Extracted data entries
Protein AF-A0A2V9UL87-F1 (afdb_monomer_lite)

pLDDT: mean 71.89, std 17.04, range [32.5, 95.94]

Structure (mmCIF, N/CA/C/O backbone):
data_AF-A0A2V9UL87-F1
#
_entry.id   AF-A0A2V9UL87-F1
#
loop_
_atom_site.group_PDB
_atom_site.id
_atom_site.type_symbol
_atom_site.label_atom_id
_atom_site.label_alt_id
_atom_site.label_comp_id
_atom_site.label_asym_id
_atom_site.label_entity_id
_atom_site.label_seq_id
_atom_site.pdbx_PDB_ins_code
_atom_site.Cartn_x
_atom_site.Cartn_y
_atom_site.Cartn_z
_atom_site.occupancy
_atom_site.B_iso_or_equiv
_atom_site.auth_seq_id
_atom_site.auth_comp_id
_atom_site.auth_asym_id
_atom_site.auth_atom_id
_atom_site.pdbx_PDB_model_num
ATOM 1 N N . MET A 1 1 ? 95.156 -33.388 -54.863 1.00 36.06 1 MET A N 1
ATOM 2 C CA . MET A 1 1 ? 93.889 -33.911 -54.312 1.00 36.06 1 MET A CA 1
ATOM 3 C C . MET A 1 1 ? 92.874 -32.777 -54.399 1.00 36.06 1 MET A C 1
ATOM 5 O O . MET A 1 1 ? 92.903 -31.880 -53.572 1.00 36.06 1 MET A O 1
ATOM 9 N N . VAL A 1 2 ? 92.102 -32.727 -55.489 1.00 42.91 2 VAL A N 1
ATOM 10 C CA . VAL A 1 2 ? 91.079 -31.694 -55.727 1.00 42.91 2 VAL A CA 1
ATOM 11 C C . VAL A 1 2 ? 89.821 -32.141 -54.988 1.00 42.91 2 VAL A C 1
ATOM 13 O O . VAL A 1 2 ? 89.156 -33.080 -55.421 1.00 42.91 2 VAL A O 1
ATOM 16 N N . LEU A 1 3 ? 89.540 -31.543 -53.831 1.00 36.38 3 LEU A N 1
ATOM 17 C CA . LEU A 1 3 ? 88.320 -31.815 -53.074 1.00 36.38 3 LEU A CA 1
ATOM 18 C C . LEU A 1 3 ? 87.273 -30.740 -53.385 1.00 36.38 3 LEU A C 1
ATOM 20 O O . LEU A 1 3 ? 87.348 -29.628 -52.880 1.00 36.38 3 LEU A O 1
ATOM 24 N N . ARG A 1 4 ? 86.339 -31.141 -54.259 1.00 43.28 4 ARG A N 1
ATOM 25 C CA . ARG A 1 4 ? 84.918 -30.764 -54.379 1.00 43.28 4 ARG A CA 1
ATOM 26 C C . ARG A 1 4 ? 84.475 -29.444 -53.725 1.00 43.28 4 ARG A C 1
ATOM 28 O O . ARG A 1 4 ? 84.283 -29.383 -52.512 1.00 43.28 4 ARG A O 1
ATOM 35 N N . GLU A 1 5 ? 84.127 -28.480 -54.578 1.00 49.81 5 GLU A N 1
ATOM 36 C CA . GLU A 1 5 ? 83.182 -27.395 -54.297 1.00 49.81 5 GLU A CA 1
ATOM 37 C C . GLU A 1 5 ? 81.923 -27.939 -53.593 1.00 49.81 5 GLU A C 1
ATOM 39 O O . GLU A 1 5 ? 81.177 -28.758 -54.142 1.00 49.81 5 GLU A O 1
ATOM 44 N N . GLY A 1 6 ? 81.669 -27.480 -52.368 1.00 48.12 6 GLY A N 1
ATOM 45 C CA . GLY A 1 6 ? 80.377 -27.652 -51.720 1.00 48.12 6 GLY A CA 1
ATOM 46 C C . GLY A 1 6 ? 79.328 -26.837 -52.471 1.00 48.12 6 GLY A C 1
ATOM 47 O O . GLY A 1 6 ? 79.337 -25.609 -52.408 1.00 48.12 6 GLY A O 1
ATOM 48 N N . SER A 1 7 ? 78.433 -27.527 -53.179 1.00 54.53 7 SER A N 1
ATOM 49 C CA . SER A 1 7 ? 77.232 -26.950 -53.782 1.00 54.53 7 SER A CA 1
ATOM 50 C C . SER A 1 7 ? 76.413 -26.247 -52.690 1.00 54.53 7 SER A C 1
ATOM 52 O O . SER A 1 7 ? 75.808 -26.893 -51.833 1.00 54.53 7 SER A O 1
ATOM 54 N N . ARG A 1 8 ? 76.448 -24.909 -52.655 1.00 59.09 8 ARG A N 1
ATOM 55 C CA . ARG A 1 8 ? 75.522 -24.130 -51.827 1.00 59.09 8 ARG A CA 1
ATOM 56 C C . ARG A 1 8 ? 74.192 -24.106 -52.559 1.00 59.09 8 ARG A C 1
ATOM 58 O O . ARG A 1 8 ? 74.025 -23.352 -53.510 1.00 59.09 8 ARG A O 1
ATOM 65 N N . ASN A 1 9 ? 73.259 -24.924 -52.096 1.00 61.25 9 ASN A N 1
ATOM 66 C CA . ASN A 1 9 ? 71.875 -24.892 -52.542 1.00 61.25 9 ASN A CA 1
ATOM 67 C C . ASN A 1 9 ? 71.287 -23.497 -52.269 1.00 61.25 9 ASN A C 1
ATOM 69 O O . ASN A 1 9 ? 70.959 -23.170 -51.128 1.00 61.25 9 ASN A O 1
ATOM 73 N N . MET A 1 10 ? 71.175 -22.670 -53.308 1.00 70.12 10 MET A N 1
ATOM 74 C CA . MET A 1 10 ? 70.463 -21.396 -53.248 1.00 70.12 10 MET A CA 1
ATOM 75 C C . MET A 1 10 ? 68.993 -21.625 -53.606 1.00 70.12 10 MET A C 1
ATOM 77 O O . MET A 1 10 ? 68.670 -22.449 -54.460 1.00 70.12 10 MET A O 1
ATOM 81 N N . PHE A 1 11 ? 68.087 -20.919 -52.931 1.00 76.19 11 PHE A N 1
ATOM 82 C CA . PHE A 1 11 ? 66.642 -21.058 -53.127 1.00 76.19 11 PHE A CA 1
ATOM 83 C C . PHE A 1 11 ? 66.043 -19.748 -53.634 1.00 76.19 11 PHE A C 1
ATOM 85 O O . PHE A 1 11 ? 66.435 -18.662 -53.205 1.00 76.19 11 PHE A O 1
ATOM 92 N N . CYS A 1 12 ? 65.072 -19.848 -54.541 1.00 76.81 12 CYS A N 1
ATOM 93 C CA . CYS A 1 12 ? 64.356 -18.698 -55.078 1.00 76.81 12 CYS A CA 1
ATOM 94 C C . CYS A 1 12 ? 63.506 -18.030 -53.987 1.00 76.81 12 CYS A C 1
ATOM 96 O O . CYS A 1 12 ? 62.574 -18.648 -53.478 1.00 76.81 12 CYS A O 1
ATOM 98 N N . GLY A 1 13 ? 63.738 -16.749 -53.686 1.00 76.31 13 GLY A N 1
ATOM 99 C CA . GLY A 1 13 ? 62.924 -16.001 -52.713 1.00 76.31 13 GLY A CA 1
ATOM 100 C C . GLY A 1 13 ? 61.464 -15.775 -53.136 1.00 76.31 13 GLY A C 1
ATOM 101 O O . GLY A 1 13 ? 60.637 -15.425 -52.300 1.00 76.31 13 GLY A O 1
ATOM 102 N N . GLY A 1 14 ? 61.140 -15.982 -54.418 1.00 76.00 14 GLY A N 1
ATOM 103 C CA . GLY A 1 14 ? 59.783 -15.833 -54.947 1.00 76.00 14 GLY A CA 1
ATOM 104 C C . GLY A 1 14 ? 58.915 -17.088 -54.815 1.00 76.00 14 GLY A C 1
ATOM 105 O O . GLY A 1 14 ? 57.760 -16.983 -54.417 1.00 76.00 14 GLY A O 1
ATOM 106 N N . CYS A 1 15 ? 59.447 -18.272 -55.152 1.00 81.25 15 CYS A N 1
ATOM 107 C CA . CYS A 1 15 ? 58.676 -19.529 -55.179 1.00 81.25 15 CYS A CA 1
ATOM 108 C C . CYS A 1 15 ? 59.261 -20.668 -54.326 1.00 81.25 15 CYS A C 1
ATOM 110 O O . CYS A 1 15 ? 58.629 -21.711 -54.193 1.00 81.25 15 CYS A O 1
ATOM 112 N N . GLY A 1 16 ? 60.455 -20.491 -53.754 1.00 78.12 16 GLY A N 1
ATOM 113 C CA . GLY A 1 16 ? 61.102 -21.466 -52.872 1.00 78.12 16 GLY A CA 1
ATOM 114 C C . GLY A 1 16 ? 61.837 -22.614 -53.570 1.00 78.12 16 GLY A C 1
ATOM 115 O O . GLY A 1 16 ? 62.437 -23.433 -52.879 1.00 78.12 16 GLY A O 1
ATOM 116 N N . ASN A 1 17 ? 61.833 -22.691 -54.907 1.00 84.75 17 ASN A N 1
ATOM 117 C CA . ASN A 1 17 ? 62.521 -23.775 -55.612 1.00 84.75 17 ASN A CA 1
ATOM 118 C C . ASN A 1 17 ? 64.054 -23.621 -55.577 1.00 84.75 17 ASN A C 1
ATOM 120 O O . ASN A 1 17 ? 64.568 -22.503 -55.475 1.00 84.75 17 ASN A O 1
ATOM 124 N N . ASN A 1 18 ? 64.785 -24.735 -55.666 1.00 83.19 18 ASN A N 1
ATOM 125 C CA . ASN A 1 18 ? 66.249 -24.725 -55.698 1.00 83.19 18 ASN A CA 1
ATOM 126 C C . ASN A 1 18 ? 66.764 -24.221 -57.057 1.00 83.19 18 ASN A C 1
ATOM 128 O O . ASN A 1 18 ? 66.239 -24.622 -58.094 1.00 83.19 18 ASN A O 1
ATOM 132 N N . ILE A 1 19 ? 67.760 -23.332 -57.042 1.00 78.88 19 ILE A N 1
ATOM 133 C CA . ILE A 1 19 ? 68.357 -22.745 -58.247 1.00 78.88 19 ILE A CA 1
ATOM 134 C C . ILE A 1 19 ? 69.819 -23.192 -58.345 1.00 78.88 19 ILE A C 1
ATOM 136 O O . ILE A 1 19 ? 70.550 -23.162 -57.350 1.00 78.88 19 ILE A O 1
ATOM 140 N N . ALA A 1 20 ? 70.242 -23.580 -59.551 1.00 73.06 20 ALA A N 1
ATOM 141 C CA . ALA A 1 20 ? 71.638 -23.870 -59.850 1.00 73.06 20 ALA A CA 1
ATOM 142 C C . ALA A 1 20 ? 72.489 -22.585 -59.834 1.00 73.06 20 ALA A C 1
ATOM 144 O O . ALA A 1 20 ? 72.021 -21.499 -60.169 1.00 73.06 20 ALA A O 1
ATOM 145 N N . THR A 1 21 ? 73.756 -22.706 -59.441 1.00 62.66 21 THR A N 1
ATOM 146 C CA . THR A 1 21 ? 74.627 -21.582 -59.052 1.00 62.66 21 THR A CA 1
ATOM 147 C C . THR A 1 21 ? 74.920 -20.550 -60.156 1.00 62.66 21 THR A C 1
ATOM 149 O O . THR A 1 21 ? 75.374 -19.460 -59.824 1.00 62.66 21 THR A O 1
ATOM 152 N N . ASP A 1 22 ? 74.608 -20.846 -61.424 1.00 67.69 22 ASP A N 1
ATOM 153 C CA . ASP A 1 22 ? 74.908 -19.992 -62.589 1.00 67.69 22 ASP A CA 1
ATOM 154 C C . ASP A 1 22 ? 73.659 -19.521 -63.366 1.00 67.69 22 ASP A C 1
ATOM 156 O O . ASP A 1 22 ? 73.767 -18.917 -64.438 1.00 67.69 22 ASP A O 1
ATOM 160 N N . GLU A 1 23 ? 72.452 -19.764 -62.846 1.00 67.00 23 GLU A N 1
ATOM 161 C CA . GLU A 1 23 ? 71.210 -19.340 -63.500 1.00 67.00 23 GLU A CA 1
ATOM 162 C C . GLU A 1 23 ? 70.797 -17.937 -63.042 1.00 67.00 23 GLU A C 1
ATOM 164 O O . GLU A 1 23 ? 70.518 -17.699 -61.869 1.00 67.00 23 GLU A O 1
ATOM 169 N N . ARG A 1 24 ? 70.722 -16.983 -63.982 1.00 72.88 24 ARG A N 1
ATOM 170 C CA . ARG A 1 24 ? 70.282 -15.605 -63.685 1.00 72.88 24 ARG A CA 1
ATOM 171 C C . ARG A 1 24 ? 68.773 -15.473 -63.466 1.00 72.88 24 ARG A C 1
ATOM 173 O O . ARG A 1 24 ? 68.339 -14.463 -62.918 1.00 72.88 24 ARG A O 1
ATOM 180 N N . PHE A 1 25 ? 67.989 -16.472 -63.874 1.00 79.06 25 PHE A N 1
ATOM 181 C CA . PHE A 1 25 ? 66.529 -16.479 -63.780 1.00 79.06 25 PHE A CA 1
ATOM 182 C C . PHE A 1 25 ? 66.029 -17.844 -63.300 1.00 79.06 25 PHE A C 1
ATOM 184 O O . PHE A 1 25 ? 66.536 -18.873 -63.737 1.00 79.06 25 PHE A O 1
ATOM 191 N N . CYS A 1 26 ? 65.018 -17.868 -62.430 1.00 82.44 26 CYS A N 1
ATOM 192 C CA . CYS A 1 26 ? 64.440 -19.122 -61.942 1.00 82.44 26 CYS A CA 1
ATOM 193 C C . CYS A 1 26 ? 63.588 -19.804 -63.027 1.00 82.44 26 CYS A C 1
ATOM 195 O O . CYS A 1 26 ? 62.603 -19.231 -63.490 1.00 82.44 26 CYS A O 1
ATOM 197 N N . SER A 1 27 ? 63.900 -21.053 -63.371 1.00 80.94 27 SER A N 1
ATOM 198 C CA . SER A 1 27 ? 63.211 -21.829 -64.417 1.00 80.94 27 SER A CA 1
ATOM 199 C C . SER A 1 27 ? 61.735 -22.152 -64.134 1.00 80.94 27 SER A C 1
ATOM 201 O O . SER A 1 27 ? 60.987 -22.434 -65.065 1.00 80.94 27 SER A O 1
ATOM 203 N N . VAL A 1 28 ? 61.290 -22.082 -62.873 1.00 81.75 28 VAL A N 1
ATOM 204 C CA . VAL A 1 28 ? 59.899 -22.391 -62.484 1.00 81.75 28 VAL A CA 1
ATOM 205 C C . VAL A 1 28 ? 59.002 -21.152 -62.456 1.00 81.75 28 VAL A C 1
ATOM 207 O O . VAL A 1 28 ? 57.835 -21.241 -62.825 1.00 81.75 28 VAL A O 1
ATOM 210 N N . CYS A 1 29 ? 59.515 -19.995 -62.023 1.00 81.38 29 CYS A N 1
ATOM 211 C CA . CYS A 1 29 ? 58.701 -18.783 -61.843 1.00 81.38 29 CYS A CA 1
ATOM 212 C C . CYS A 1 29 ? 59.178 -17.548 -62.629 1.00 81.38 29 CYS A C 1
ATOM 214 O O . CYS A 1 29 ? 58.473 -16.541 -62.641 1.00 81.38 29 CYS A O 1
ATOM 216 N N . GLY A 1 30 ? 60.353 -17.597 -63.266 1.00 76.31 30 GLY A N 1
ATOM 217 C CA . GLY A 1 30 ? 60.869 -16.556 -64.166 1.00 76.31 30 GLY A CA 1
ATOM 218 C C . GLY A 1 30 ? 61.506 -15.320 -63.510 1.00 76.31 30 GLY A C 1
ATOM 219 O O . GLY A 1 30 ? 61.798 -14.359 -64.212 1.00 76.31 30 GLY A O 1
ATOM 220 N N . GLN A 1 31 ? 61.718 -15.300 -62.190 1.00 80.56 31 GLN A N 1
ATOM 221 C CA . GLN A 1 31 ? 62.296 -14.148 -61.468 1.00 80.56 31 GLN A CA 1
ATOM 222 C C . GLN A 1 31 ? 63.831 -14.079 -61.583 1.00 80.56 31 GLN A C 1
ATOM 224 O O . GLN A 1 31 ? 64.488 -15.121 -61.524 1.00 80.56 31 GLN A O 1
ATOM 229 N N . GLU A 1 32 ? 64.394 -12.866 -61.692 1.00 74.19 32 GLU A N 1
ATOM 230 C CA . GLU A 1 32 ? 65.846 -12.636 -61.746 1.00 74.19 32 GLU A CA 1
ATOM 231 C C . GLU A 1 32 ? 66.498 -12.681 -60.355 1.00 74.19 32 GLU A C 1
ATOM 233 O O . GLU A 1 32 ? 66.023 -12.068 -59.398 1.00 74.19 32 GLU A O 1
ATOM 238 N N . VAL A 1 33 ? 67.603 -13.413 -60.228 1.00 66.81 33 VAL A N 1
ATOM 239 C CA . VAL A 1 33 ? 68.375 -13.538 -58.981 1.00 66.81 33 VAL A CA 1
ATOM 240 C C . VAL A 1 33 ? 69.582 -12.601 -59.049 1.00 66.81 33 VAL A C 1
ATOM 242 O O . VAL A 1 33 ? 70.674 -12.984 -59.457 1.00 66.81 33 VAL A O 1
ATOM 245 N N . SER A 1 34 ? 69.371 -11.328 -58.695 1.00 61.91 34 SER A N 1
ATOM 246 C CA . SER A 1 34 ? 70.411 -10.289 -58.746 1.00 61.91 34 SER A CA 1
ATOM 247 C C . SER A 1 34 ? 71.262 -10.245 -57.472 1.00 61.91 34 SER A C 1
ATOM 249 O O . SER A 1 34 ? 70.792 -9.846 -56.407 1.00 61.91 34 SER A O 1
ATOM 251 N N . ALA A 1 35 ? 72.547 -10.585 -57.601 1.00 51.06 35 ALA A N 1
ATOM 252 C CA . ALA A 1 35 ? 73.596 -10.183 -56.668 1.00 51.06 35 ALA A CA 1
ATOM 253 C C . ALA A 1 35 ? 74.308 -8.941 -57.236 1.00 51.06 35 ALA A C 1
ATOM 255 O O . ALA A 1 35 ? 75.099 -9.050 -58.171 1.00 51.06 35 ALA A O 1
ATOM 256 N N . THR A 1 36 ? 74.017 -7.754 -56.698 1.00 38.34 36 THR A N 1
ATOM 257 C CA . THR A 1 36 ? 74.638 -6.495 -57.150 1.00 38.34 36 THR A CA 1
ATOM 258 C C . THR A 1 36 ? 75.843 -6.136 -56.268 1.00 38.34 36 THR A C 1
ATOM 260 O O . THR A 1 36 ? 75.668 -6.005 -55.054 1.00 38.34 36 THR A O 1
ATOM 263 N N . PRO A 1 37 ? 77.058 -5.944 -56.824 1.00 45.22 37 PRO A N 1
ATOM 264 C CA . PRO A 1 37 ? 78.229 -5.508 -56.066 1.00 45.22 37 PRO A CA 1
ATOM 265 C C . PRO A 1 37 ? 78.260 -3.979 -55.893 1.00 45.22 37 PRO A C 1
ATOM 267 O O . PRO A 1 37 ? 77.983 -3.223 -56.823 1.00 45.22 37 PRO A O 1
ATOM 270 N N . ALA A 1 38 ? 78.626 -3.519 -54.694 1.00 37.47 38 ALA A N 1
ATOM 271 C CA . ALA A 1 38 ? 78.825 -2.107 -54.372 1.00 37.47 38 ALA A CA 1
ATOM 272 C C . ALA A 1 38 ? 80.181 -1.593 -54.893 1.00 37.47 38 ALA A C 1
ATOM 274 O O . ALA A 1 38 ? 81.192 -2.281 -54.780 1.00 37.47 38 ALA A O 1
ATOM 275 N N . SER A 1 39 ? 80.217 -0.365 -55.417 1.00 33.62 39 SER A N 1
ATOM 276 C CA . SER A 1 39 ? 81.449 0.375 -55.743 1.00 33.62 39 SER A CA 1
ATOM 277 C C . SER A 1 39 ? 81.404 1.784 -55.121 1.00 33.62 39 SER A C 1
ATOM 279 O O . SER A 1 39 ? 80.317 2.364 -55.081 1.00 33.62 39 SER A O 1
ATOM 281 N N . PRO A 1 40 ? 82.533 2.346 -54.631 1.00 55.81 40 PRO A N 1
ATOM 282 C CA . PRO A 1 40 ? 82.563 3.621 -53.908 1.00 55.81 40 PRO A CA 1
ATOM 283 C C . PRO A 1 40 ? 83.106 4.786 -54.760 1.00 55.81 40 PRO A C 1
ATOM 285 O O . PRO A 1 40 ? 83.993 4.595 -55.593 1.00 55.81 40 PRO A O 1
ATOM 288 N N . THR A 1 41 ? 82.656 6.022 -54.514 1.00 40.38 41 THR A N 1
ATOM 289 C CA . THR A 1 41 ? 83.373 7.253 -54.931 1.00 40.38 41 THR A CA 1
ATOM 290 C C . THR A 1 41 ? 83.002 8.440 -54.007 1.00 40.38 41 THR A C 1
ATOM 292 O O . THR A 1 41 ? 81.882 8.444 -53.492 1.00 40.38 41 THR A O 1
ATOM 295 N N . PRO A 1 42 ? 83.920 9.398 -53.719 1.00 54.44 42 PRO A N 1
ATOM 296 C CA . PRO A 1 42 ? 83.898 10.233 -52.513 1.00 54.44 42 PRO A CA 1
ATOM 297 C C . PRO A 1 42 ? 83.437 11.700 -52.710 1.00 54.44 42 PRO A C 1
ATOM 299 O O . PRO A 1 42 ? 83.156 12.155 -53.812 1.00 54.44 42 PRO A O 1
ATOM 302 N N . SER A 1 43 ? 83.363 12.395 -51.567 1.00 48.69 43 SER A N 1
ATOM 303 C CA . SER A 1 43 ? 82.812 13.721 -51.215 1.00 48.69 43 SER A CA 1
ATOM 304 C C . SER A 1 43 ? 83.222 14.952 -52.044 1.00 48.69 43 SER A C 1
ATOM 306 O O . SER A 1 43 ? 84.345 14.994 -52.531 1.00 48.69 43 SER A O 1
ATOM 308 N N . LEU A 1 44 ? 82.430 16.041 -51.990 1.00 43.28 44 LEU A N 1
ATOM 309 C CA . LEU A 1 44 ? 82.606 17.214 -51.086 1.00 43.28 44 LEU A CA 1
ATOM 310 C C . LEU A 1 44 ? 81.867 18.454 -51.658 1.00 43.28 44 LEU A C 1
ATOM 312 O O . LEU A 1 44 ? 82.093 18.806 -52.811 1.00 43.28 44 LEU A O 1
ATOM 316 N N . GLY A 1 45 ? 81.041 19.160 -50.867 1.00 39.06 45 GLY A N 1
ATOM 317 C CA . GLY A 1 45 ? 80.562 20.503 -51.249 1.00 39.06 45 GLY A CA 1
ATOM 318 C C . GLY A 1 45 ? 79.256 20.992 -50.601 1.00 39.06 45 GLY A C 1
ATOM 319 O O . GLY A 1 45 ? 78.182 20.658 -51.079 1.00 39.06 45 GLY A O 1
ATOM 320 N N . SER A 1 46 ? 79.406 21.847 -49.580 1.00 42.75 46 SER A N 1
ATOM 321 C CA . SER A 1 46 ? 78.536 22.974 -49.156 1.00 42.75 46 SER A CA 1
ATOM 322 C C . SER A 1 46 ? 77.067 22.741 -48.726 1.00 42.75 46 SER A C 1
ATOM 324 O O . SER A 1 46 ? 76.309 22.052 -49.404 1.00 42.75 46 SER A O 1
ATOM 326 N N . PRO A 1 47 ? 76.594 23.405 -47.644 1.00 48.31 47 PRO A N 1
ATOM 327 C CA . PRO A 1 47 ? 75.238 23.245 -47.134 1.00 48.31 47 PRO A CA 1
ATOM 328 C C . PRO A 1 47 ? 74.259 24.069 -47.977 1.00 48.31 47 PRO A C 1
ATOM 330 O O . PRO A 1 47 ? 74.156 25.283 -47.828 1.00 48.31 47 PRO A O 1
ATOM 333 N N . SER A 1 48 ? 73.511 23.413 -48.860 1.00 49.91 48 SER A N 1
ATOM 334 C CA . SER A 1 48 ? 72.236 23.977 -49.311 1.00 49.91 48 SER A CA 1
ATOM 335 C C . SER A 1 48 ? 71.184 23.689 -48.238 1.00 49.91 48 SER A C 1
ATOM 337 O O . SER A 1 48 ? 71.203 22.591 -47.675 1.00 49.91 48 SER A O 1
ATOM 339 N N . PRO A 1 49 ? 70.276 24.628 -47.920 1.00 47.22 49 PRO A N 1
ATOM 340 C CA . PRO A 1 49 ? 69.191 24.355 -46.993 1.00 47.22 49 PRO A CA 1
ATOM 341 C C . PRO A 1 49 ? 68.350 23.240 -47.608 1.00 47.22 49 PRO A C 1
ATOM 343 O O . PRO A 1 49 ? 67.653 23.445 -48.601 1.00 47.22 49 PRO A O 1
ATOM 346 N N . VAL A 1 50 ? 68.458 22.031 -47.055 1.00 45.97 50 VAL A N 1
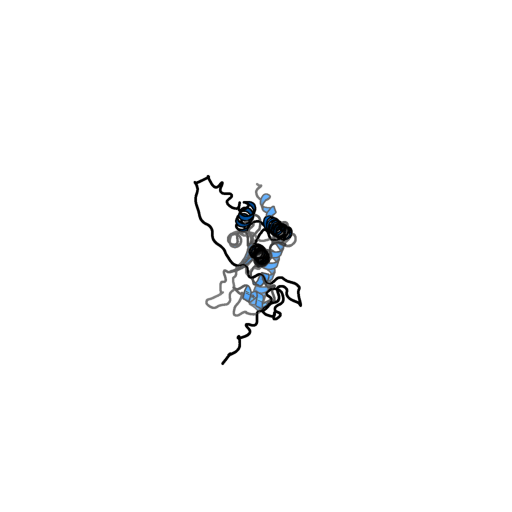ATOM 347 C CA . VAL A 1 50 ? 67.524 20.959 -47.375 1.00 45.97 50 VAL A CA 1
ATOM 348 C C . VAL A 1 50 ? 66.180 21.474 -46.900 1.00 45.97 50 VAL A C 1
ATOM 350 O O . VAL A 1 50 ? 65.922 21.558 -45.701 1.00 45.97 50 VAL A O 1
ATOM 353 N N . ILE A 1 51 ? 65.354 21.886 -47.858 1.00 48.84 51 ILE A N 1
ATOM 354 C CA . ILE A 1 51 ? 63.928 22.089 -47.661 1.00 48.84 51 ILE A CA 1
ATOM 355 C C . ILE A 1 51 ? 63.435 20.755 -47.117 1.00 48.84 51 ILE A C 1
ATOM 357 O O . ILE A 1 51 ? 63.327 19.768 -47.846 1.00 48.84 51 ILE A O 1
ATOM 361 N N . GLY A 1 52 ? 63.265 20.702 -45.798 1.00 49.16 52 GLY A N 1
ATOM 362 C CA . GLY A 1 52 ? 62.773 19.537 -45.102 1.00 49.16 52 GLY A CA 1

● TO DO
Above are the records; print exactly the lines from the line with "ATOM 247 C C" to the line with "ATOM 270 N N", including both, and nothing else.

● SOLUTION TO THE EXERCISE
ATOM 247 C C . SER A 1 34 ? 71.262 -10.245 -57.472 1.00 61.91 34 SER A C 1
ATOM 249 O O . SER A 1 34 ? 70.792 -9.846 -56.407 1.00 61.91 34 SER A O 1
ATOM 251 N N . ALA A 1 35 ? 72.547 -10.585 -57.601 1.00 51.06 35 ALA A N 1
ATOM 252 C CA . ALA A 1 35 ? 73.596 -10.183 -56.668 1.00 51.06 35 ALA A CA 1
ATOM 253 C C . ALA A 1 35 ? 74.308 -8.941 -57.236 1.00 51.06 35 ALA A C 1
ATOM 255 O O . ALA A 1 35 ? 75.099 -9.050 -58.171 1.00 51.06 35 ALA A O 1
ATOM 256 N N . THR A 1 36 ? 74.017 -7.754 -56.698 1.00 38.34 36 THR A N 1
ATOM 257 C CA . THR A 1 36 ? 74.638 -6.495 -57.150 1.00 38.34 36 THR A CA 1
ATOM 258 C C . THR A 1 36 ? 75.843 -6.136 -56.268 1.00 38.34 36 THR A C 1
ATOM 260 O O . THR A 1 36 ? 75.668 -6.005 -55.054 1.00 38.34 36 THR A O 1
ATOM 263 N N . PRO A 1 37 ? 77.058 -5.944 -56.824 1.00 45.22 37 PRO A N 1
ATOM 264 C CA . PRO A 1 37 ? 78.229 -5.508 -56.066 1.00 45.22 37 PRO A CA 1
ATOM 265 C C . PRO A 1 37 ? 78.260 -3.979 -55.893 1.00 45.22 37 PRO A C 1
ATOM 267 O O . PRO A 1 37 ? 77.983 -3.223 -56.823 1.00 45.22 37 PRO A O 1
ATOM 270 N N . ALA A 1 38 ? 78.626 -3.519 -54.694 1.00 37.47 38 ALA A N 1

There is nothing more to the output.